◆ Problem to solve
Repeat precisely the span of lines below that opens with the line containing "ATOM 41 O O" and closes with the line containing "ATOM 101 C C", both included.

◆ Records supplied

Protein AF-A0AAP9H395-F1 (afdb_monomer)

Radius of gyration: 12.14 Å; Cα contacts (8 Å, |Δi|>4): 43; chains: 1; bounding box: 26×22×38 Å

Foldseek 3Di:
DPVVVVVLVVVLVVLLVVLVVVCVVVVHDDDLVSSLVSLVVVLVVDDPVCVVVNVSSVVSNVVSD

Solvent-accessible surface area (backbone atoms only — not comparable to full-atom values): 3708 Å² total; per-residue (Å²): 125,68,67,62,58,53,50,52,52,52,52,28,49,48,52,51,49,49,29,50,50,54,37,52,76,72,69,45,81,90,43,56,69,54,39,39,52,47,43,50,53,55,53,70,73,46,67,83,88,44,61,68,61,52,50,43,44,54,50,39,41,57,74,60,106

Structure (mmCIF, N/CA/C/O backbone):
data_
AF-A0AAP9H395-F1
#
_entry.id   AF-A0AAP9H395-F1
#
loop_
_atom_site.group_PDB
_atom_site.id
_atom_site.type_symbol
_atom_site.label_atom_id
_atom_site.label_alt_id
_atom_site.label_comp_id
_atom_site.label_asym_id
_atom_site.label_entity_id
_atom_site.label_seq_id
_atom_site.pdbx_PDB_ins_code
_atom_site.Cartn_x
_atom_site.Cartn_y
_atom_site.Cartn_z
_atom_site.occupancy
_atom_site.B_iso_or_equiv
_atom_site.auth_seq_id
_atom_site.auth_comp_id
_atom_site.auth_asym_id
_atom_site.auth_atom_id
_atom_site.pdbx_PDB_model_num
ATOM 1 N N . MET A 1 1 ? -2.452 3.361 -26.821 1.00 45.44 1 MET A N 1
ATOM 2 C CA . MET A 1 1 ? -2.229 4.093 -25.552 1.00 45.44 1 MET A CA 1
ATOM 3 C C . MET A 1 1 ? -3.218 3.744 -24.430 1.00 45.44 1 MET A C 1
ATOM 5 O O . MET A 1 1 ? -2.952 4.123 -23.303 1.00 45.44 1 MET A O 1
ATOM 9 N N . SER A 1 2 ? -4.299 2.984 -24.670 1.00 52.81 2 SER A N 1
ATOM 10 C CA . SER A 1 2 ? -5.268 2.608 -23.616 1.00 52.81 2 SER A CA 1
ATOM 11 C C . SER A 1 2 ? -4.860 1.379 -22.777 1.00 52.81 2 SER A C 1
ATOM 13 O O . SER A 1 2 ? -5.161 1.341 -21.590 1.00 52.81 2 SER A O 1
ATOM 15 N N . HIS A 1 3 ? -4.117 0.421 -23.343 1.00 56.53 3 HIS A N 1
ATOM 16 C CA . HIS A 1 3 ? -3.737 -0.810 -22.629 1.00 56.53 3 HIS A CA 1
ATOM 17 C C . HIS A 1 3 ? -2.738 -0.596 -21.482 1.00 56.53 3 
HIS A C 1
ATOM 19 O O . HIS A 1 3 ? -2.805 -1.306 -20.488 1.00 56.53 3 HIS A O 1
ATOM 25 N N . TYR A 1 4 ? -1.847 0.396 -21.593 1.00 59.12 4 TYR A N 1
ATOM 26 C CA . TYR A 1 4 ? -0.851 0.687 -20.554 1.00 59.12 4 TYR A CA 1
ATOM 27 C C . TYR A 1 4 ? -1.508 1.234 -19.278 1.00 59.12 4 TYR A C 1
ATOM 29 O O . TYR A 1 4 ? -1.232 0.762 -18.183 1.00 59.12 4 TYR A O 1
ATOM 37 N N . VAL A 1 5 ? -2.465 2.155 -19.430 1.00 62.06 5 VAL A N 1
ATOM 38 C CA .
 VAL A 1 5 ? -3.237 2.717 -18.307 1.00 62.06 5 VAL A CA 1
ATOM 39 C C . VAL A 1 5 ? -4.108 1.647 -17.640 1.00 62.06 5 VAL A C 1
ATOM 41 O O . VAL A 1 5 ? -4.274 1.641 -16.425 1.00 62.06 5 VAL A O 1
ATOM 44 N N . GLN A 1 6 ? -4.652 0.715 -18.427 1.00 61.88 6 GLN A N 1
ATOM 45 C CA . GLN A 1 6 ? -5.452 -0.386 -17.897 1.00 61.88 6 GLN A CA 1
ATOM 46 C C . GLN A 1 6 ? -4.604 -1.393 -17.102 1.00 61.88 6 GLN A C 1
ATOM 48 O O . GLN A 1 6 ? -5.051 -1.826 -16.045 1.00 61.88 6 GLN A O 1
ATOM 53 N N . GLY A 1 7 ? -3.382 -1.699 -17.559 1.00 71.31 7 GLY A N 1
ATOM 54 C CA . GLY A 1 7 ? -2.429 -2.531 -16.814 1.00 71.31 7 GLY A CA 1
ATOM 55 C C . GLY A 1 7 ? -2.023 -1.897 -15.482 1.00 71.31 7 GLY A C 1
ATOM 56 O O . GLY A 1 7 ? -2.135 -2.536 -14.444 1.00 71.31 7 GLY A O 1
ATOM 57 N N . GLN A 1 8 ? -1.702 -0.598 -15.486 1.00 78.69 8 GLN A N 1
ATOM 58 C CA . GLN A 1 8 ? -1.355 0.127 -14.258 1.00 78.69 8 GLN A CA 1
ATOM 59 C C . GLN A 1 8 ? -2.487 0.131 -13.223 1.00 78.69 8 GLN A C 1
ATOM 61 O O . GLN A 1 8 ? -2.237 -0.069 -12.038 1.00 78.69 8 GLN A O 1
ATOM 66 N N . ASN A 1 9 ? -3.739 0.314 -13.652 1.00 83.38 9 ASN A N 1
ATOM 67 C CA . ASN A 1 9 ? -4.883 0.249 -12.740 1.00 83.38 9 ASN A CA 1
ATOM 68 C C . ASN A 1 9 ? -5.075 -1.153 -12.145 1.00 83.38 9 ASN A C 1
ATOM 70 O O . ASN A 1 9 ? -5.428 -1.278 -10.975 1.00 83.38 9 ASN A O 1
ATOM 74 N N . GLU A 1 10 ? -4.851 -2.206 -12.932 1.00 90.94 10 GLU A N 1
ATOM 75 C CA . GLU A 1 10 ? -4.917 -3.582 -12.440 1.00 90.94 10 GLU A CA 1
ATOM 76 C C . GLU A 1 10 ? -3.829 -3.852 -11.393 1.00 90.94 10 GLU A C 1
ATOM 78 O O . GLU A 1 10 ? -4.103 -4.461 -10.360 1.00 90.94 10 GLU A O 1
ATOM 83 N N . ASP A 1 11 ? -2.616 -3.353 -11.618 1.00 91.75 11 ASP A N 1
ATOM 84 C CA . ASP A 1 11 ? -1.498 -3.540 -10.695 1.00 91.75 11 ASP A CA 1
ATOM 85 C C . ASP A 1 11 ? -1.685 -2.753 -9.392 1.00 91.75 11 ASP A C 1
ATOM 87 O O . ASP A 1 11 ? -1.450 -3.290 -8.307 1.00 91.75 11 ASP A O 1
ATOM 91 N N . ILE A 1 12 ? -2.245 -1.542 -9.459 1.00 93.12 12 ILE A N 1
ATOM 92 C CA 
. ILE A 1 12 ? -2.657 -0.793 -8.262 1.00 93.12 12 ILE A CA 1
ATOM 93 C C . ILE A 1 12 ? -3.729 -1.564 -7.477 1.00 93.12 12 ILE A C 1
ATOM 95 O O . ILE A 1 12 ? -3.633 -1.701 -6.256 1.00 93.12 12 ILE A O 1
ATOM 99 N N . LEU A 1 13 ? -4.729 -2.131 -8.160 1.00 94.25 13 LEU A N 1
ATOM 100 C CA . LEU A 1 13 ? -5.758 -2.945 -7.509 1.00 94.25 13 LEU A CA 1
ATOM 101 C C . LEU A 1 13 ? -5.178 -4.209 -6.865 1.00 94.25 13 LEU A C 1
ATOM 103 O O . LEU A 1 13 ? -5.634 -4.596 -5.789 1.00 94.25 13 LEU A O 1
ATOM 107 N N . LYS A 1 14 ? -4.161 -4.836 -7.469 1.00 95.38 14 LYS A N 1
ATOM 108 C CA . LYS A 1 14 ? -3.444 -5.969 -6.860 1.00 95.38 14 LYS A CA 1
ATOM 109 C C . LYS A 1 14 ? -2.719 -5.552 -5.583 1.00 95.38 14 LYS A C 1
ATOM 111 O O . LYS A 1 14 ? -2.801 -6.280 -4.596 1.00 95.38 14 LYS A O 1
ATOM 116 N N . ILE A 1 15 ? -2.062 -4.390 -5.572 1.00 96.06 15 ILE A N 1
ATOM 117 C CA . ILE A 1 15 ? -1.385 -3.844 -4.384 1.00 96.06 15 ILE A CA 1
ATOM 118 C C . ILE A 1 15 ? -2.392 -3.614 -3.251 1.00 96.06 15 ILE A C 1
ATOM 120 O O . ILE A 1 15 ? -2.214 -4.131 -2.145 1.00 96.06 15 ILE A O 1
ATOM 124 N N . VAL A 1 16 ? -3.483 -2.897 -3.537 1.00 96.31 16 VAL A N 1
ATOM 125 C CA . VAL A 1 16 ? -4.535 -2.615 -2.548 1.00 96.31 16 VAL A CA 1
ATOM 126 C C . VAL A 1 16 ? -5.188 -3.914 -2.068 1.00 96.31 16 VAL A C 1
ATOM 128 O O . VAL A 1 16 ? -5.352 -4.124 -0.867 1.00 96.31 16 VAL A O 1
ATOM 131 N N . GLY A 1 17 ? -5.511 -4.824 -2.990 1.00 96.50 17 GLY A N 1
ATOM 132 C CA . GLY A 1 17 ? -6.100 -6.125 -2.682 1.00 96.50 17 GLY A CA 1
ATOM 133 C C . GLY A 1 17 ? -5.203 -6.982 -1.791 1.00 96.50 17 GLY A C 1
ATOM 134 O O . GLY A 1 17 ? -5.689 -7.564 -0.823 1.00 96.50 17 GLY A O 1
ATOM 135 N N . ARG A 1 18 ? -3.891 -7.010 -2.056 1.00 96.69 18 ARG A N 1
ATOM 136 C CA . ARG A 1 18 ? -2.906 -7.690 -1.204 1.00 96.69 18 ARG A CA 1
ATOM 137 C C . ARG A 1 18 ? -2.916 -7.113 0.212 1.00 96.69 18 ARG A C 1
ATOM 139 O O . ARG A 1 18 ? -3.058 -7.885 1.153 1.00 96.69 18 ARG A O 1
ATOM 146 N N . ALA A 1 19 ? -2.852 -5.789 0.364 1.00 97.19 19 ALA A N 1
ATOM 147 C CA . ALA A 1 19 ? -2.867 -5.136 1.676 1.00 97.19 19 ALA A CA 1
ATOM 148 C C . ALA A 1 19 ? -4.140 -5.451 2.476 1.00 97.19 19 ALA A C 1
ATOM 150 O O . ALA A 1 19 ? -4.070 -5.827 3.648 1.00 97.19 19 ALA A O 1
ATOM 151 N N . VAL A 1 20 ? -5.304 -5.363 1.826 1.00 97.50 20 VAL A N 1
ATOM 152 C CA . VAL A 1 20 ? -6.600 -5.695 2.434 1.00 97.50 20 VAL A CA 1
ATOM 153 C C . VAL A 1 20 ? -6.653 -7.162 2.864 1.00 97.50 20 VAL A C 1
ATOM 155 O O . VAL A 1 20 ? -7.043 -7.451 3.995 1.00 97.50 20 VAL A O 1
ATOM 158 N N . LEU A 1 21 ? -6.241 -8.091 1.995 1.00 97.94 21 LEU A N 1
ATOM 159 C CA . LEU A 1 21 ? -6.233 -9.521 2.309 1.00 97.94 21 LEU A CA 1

◆ Answer box
ATOM 41 O O . VAL A 1 5 ? -4.274 1.641 -16.425 1.00 62.06 5 VAL A O 1
ATOM 44 N N . GLN A 1 6 ? -4.652 0.715 -18.427 1.00 61.88 6 GLN A N 1
ATOM 45 C CA . GLN A 1 6 ? -5.452 -0.386 -17.897 1.00 61.88 6 GLN A CA 1
ATOM 46 C C . GLN A 1 6 ? -4.604 -1.393 -17.102 1.00 61.88 6 GLN A C 1
ATOM 48 O O . GLN A 1 6 ? -5.051 -1.826 -16.045 1.00 61.88 6 GLN A O 1
ATOM 53 N N . GLY A 1 7 ? -3.382 -1.699 -17.559 1.00 71.31 7 GLY A N 1
ATOM 54 C CA . GLY A 1 7 ? -2.429 -2.531 -16.814 1.00 71.31 7 GLY A CA 1
ATOM 55 C C . GLY A 1 7 ? -2.023 -1.897 -15.482 1.00 71.31 7 GLY A C 1
ATOM 56 O O . GLY A 1 7 ? -2.135 -2.536 -14.444 1.00 71.31 7 GLY A O 1
ATOM 57 N N . GLN A 1 8 ? -1.702 -0.598 -15.486 1.00 78.69 8 GLN A N 1
ATOM 58 C CA . GLN A 1 8 ? -1.355 0.127 -14.258 1.00 78.69 8 GLN A CA 1
ATOM 59 C C . GLN A 1 8 ? -2.487 0.131 -13.223 1.00 78.69 8 GLN A C 1
ATOM 61 O O . GLN A 1 8 ? -2.237 -0.069 -12.038 1.00 78.69 8 GLN A O 1
ATOM 66 N N . ASN A 1 9 ? -3.739 0.314 -13.652 1.00 83.38 9 ASN A N 1
ATOM 67 C CA . ASN A 1 9 ? -4.883 0.249 -12.740 1.00 83.38 9 ASN A CA 1
ATOM 68 C C . ASN A 1 9 ? -5.075 -1.153 -12.145 1.00 83.38 9 ASN A C 1
ATOM 70 O O . ASN A 1 9 ? -5.428 -1.278 -10.975 1.00 83.38 9 ASN A O 1
ATOM 74 N N . GLU A 1 10 ? -4.851 -2.206 -12.932 1.00 90.94 10 GLU A N 1
ATOM 75 C CA . GLU A 1 10 ? -4.917 -3.582 -12.440 1.00 90.94 10 GLU A CA 1
ATOM 76 C C . GLU A 1 10 ? -3.829 -3.852 -11.393 1.00 90.94 10 GLU A C 1
ATOM 78 O O . GLU A 1 10 ? -4.103 -4.461 -10.360 1.00 90.94 10 GLU A O 1
ATOM 83 N N . ASP A 1 11 ? -2.616 -3.353 -11.618 1.00 91.75 11 ASP A N 1
ATOM 84 C CA . ASP A 1 11 ? -1.498 -3.540 -10.695 1.00 91.75 11 ASP A CA 1
ATOM 85 C C . ASP A 1 11 ? -1.685 -2.753 -9.392 1.00 91.75 11 ASP A C 1
ATOM 87 O O . ASP A 1 11 ? -1.450 -3.290 -8.307 1.00 91.75 11 ASP A O 1
ATOM 91 N N . ILE A 1 12 ? -2.245 -1.542 -9.459 1.00 93.12 12 ILE A N 1
ATOM 92 C CA 
. ILE A 1 12 ? -2.657 -0.793 -8.262 1.00 93.12 12 ILE A CA 1
ATOM 93 C C . ILE A 1 12 ? -3.729 -1.564 -7.477 1.00 93.12 12 ILE A C 1
ATOM 95 O O . ILE A 1 12 ? -3.633 -1.701 -6.256 1.00 93.12 12 ILE A O 1
ATOM 99 N N . LEU A 1 13 ? -4.729 -2.131 -8.160 1.00 94.25 13 LEU A N 1
ATOM 100 C CA . LEU A 1 13 ? -5.758 -2.945 -7.509 1.00 94.25 13 LEU A CA 1
ATOM 101 C C . LEU A 1 13 ? -5.178 -4.209 -6.865 1.00 94.25 13 LEU A C 1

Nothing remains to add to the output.